Listed records =
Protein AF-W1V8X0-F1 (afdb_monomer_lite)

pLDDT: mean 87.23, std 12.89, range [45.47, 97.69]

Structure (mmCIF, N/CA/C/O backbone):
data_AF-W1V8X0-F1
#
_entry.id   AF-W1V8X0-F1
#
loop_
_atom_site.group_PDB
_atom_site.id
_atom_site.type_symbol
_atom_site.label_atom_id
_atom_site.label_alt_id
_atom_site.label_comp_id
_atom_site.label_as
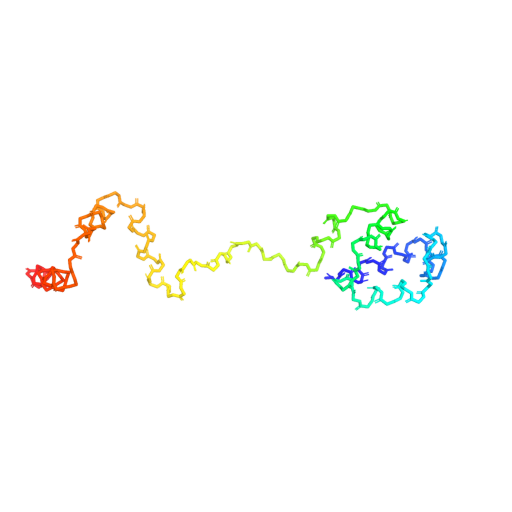ym_id
_atom_site.label_entity_id
_atom_site.label_seq_id
_atom_site.pdbx_PDB_ins_code
_atom_site.Cartn_x
_atom_site.Cartn_y
_atom_site.Cartn_z
_atom_site.occupancy
_atom_site.B_iso_or_equiv
_atom_site.auth_seq_id
_atom_site.auth_comp_id
_atom_site.auth_asym_id
_atom_site.auth_atom_id
_atom_site.pdbx_PDB_model_num
ATOM 1 N N . MET A 1 1 ? 15.290 -2.754 -2.901 1.00 80.88 1 MET A N 1
ATOM 2 C CA . MET A 1 1 ? 15.400 -2.647 -4.374 1.00 80.88 1 MET A CA 1
ATOM 3 C C . MET A 1 1 ? 14.095 -2.059 -4.885 1.00 80.88 1 MET A C 1
ATOM 5 O O . MET A 1 1 ? 13.057 -2.499 -4.409 1.00 80.88 1 MET A O 1
ATOM 9 N N . THR A 1 2 ? 14.130 -1.046 -5.754 1.00 91.19 2 THR A N 1
ATOM 10 C CA . THR A 1 2 ? 12.913 -0.418 -6.311 1.00 91.19 2 THR A CA 1
ATOM 11 C C . THR A 1 2 ? 12.420 -1.169 -7.555 1.00 91.19 2 THR A C 1
ATOM 13 O O . THR A 1 2 ? 13.184 -1.928 -8.159 1.00 91.19 2 THR A O 1
ATOM 16 N N . ARG A 1 3 ? 11.162 -0.947 -7.966 1.00 92.56 3 ARG A N 1
ATOM 17 C CA . ARG A 1 3 ? 10.609 -1.511 -9.217 1.00 92.56 3 ARG A CA 1
ATOM 18 C C . ARG A 1 3 ? 11.393 -1.015 -10.432 1.00 92.56 3 ARG A C 1
ATOM 20 O O . ARG A 1 3 ? 11.674 -1.775 -11.354 1.00 92.56 3 ARG A O 1
ATOM 27 N N . GLU A 1 4 ? 11.786 0.255 -10.408 1.00 94.56 4 GLU A N 1
ATOM 28 C CA . GLU A 1 4 ? 12.606 0.915 -11.418 1.00 94.56 4 GLU A CA 1
ATOM 29 C C . GLU A 1 4 ? 13.958 0.217 -11.577 1.00 94.56 4 GLU A C 1
ATOM 31 O O . GLU A 1 4 ? 14.375 -0.069 -12.700 1.00 94.56 4 GLU A O 1
ATOM 36 N N . ASP A 1 5 ? 14.646 -0.049 -10.468 1.00 94.19 5 ASP A N 1
ATOM 37 C CA . ASP A 1 5 ? 15.970 -0.672 -10.492 1.00 94.19 5 ASP A CA 1
ATOM 38 C C . ASP A 1 5 ? 15.887 -2.130 -10.935 1.00 94.19 5 ASP A C 1
ATOM 40 O O . ASP A 1 5 ? 16.657 -2.543 -11.802 1.00 94.19 5 ASP A O 1
ATOM 44 N N . TYR A 1 6 ? 14.887 -2.869 -10.452 1.00 95.25 6 TYR A N 1
ATOM 45 C CA . TYR A 1 6 ? 14.640 -4.242 -10.884 1.00 95.25 6 TYR A CA 1
ATOM 46 C C . TYR A 1 6 ? 14.418 -4.350 -12.398 1.00 95.25 6 TYR A C 1
ATOM 48 O O . TYR A 1 6 ? 15.057 -5.158 -13.076 1.00 95.25 6 TYR A O 1
ATOM 56 N N . LEU A 1 7 ? 13.551 -3.502 -12.966 1.00 95.69 7 LEU A N 1
ATOM 57 C CA . LEU A 1 7 ? 13.311 -3.505 -14.409 1.00 95.69 7 LEU A CA 1
ATOM 58 C C . LEU A 1 7 ? 14.573 -3.131 -15.194 1.00 95.69 7 LEU A C 1
ATOM 60 O O . LEU A 1 7 ? 14.837 -3.726 -16.238 1.00 95.69 7 LEU A O 1
ATOM 64 N N . LYS A 1 8 ? 15.381 -2.180 -14.707 1.00 95.81 8 LYS A N 1
ATOM 65 C CA . LYS A 1 8 ? 16.655 -1.824 -15.353 1.00 95.81 8 LYS A CA 1
ATOM 66 C C . LYS A 1 8 ? 17.635 -2.996 -15.356 1.00 95.81 8 LYS A C 1
ATOM 68 O O . LYS A 1 8 ? 18.280 -3.211 -16.382 1.00 95.81 8 LYS A O 1
ATOM 73 N N . GLU A 1 9 ? 17.740 -3.742 -14.257 1.00 95.50 9 GLU A N 1
ATOM 74 C CA . GLU A 1 9 ? 18.587 -4.937 -14.170 1.00 95.50 9 GLU A CA 1
ATOM 75 C C . GLU A 1 9 ? 18.112 -6.028 -15.135 1.00 95.50 9 GLU A C 1
ATOM 77 O O . GLU A 1 9 ? 18.904 -6.509 -15.946 1.00 95.50 9 GLU A O 1
ATOM 82 N N . LYS A 1 10 ? 16.807 -6.330 -15.157 1.00 95.75 10 LYS A N 1
ATOM 83 C CA . LYS A 1 10 ? 16.232 -7.320 -16.083 1.00 95.75 10 LYS A CA 1
ATOM 84 C C . LYS A 1 10 ? 16.367 -6.949 -17.550 1.00 95.75 10 LYS A C 1
ATOM 86 O O . LYS A 1 10 ? 16.623 -7.814 -18.385 1.00 95.75 10 LYS A O 1
ATOM 9
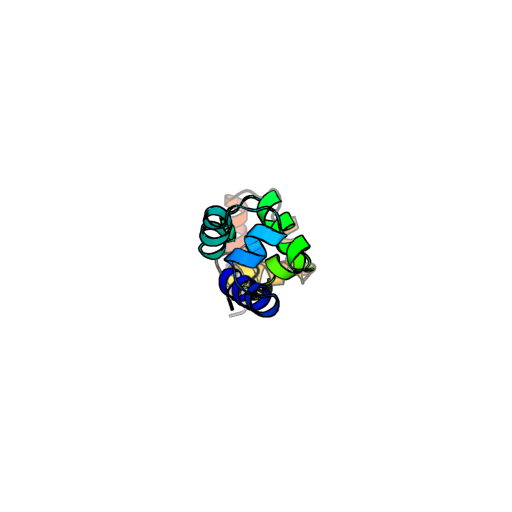1 N N . ILE A 1 11 ? 16.251 -5.668 -17.881 1.00 96.62 11 ILE A N 1
ATOM 92 C CA . ILE A 1 11 ? 16.508 -5.200 -19.244 1.00 96.62 11 ILE A CA 1
ATOM 93 C C . ILE A 1 11 ? 17.990 -5.371 -19.594 1.00 96.62 11 ILE A C 1
ATOM 95 O O . ILE A 1 11 ? 18.296 -5.822 -20.695 1.00 96.62 11 ILE A O 1
ATOM 99 N N . LYS A 1 12 ? 18.900 -5.069 -18.659 1.00 95.75 12 LYS A N 1
ATOM 100 C CA . LYS A 1 12 ? 20.351 -5.190 -18.859 1.00 95.75 12 LYS A CA 1
ATOM 101 C C . LYS A 1 12 ? 20.796 -6.635 -19.112 1.00 95.75 12 LYS A C 1
ATOM 103 O O . LYS A 1 12 ? 21.727 -6.841 -19.884 1.00 95.75 12 LYS A O 1
ATOM 108 N N . GLU A 1 13 ? 20.117 -7.621 -18.523 1.00 94.44 13 GLU A N 1
ATOM 109 C CA . GLU A 1 13 ? 20.322 -9.051 -18.816 1.00 94.44 13 GLU A CA 1
ATOM 110 C C . GLU A 1 13 ? 19.993 -9.412 -20.281 1.00 94.44 13 GLU A C 1
ATOM 112 O O . GLU A 1 13 ? 20.546 -10.371 -20.815 1.00 94.44 13 GLU A O 1
ATOM 117 N N . GLN A 1 14 ? 19.119 -8.647 -20.949 1.00 91.69 14 GLN A N 1
ATOM 118 C CA . GLN A 1 14 ? 18.687 -8.891 -22.334 1.00 91.69 14 GLN A CA 1
ATOM 119 C C . GLN A 1 14 ? 19.308 -7.937 -23.369 1.00 91.69 14 GLN A C 1
ATOM 121 O O . GLN A 1 14 ? 19.030 -8.081 -24.561 1.00 91.69 14 GLN A O 1
ATOM 126 N N . GLY A 1 15 ? 20.119 -6.964 -22.941 1.00 93.25 15 GLY A N 1
ATOM 127 C CA . GLY A 1 15 ? 20.753 -5.969 -23.808 1.00 93.25 15 GLY A CA 1
ATOM 128 C C . GLY A 1 15 ? 20.586 -4.540 -23.295 1.00 93.25 15 GLY A C 1
ATOM 129 O O . GLY A 1 15 ? 20.476 -4.280 -22.097 1.00 93.25 15 GLY A O 1
ATOM 130 N N . THR A 1 16 ? 20.595 -3.567 -24.202 1.00 95.50 16 THR A N 1
ATOM 131 C CA . THR A 1 16 ? 20.412 -2.157 -23.834 1.00 95.50 16 THR A CA 1
ATOM 132 C C . THR A 1 16 ? 18.932 -1.778 -23.738 1.00 95.50 16 THR A C 1
ATOM 134 O O . THR A 1 16 ? 18.069 -2.349 -24.401 1.00 95.50 16 THR A O 1
ATOM 137 N N . GLN A 1 17 ? 18.619 -0.723 -22.975 1.00 95.31 17 GLN A N 1
ATOM 138 C CA . GLN A 1 17 ? 17.248 -0.190 -22.891 1.00 95.31 17 GLN A CA 1
ATOM 139 C C . GLN A 1 17 ? 16.689 0.227 -24.259 1.00 95.31 17 GLN A C 1
ATOM 141 O O . GLN A 1 17 ? 15.494 0.086 -24.503 1.00 95.31 17 GLN A O 1
ATOM 146 N N . ARG A 1 18 ? 17.540 0.704 -25.178 1.00 96.00 18 ARG A N 1
ATOM 147 C CA . ARG A 1 18 ? 17.117 1.063 -26.540 1.00 96.00 18 ARG A CA 1
ATOM 148 C C . ARG A 1 18 ? 16.747 -0.163 -27.369 1.00 96.00 18 ARG A C 1
ATOM 150 O O . ARG A 1 18 ? 15.703 -0.150 -28.015 1.00 96.00 18 ARG A O 1
ATOM 157 N N . GLU A 1 19 ? 17.575 -1.203 -27.336 1.00 96.75 19 GLU A N 1
ATOM 158 C CA . GLU A 1 19 ? 17.304 -2.460 -28.044 1.00 96.75 19 GLU A CA 1
ATOM 159 C C . GLU A 1 19 ? 16.054 -3.140 -27.490 1.00 96.75 19 GLU A C 1
ATOM 161 O O . GLU A 1 19 ? 15.197 -3.578 -28.254 1.00 96.75 19 GLU A O 1
ATOM 166 N N . PHE A 1 20 ? 15.897 -3.148 -26.165 1.00 97.62 20 PHE A N 1
ATOM 167 C CA . PHE A 1 20 ? 14.703 -3.676 -25.521 1.00 97.62 20 PHE A CA 1
ATOM 168 C C . PHE A 1 20 ? 13.442 -2.899 -25.919 1.00 97.62 20 PHE A C 1
ATOM 170 O O . PHE A 1 20 ? 12.443 -3.512 -26.292 1.00 97.62 20 PHE A O 1
ATOM 177 N N . ALA A 1 21 ? 13.490 -1.560 -25.916 1.00 97.31 21 ALA A N 1
ATOM 178 C CA . ALA A 1 21 ? 12.377 -0.723 -26.363 1.00 97.31 21 ALA A CA 1
ATOM 179 C C . ALA A 1 21 ? 11.961 -1.057 -27.806 1.00 97.31 21 ALA A C 1
ATOM 181 O O . ALA A 1 21 ? 10.777 -1.254 -28.081 1.00 97.31 21 ALA A O 1
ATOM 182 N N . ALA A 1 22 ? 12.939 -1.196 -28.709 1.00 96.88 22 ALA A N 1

What you need to do =
Would you transcribe the lines above exactly, going from the line bearing "ATOM 65 C CA" through the line bearing "ATOM 127 C CA", and drop the pictures from the copy?

Output of the exercise =
ATOM 65 C CA . LYS A 1 8 ? 16.655 -1.824 -15.353 1.00 95.81 8 LYS A CA 1
ATOM 66 C C . LYS A 1 8 ? 17.635 -2.996 -15.356 1.00 95.81 8 LYS A C 1
ATOM 68 O O . LYS A 1 8 ? 18.280 -3.211 -16.382 1.00 95.81 8 LYS A O 1
ATOM 73 N N . GLU A 1 9 ? 17.740 -3.742 -14.257 1.00 95.50 9 GLU A N 1
ATOM 74 C CA . GLU A 1 9 ? 18.587 -4.937 -14.170 1.00 95.50 9 GLU A CA 1
ATOM 75 C C . GLU A 1 9 ? 18.112 -6.028 -15.135 1.00 95.50 9 GLU A C 1
ATOM 77 O O . GLU A 1 9 ? 18.904 -6.509 -15.946 1.00 95.50 9 GLU A O 1
ATOM 82 N N . LYS A 1 10 ? 16.807 -6.330 -15.157 1.00 95.75 10 LYS A N 1
ATOM 83 C CA . LYS A 1 10 ? 16.232 -7.320 -16.083 1.00 95.75 10 LYS A CA 1
ATOM 84 C C . LYS A 1 10 ? 16.367 -6.949 -17.550 1.00 95.75 10 LYS A C 1
ATOM 86 O O . LYS A 1 10 ? 16.623 -7.814 -18.385 1.00 95.75 10 LYS A O 1
ATOM 9
1 N N . ILE A 1 11 ? 16.251 -5.668 -17.881 1.00 96.62 11 ILE A N 1
ATOM 92 C CA . ILE A 1 11 ? 16.508 -5.200 -19.244 1.00 96.62 11 ILE A CA 1
ATOM 93 C C . ILE A 1 11 ? 17.990 -5.371 -19.594 1.00 96.62 11 ILE A C 1
ATOM 95 O O . ILE A 1 11 ? 18.296 -5.822 -20.695 1.00 96.62 11 ILE A O 1
ATOM 99 N N . LYS A 1 12 ? 18.900 -5.069 -18.659 1.00 95.75 12 LYS A N 1
ATOM 100 C CA . LYS A 1 12 ? 20.351 -5.190 -18.859 1.00 95.75 12 LYS A CA 1
ATOM 101 C C . LYS A 1 12 ? 20.796 -6.635 -19.112 1.00 95.75 12 LYS A C 1
ATOM 103 O O . LYS A 1 12 ? 21.727 -6.841 -19.884 1.00 95.75 12 LYS A O 1
ATOM 108 N N . GLU A 1 13 ? 20.117 -7.621 -18.523 1.00 94.44 13 GLU A N 1
ATOM 109 C CA . GLU A 1 13 ? 20.322 -9.051 -18.816 1.00 94.44 13 GLU A CA 1
ATOM 110 C C . GLU A 1 13 ? 19.993 -9.412 -20.281 1.00 94.44 13 GLU A C 1
ATOM 112 O O . GLU A 1 13 ? 20.546 -10.371 -20.815 1.00 94.44 13 GLU A O 1
ATOM 117 N N . GLN A 1 14 ? 19.119 -8.647 -20.949 1.00 91.69 14 GLN A N 1
ATOM 118 C CA . GLN A 1 14 ? 18.687 -8.891 -22.334 1.00 91.69 14 GLN A CA 1
ATOM 119 C C . GLN A 1 14 ? 19.308 -7.937 -23.369 1.00 91.69 14 GLN A C 1
ATOM 121 O O . GLN A 1 14 ? 19.030 -8.081 -24.561 1.00 91.69 14 GLN A O 1
ATOM 126 N N . GLY A 1 15 ? 20.119 -6.964 -22.941 1.00 93.25 15 GLY A N 1
ATOM 127 C CA . GLY A 1 15 ? 20.753 -5.969 -23.808 1.00 93.25 15 GLY A CA 1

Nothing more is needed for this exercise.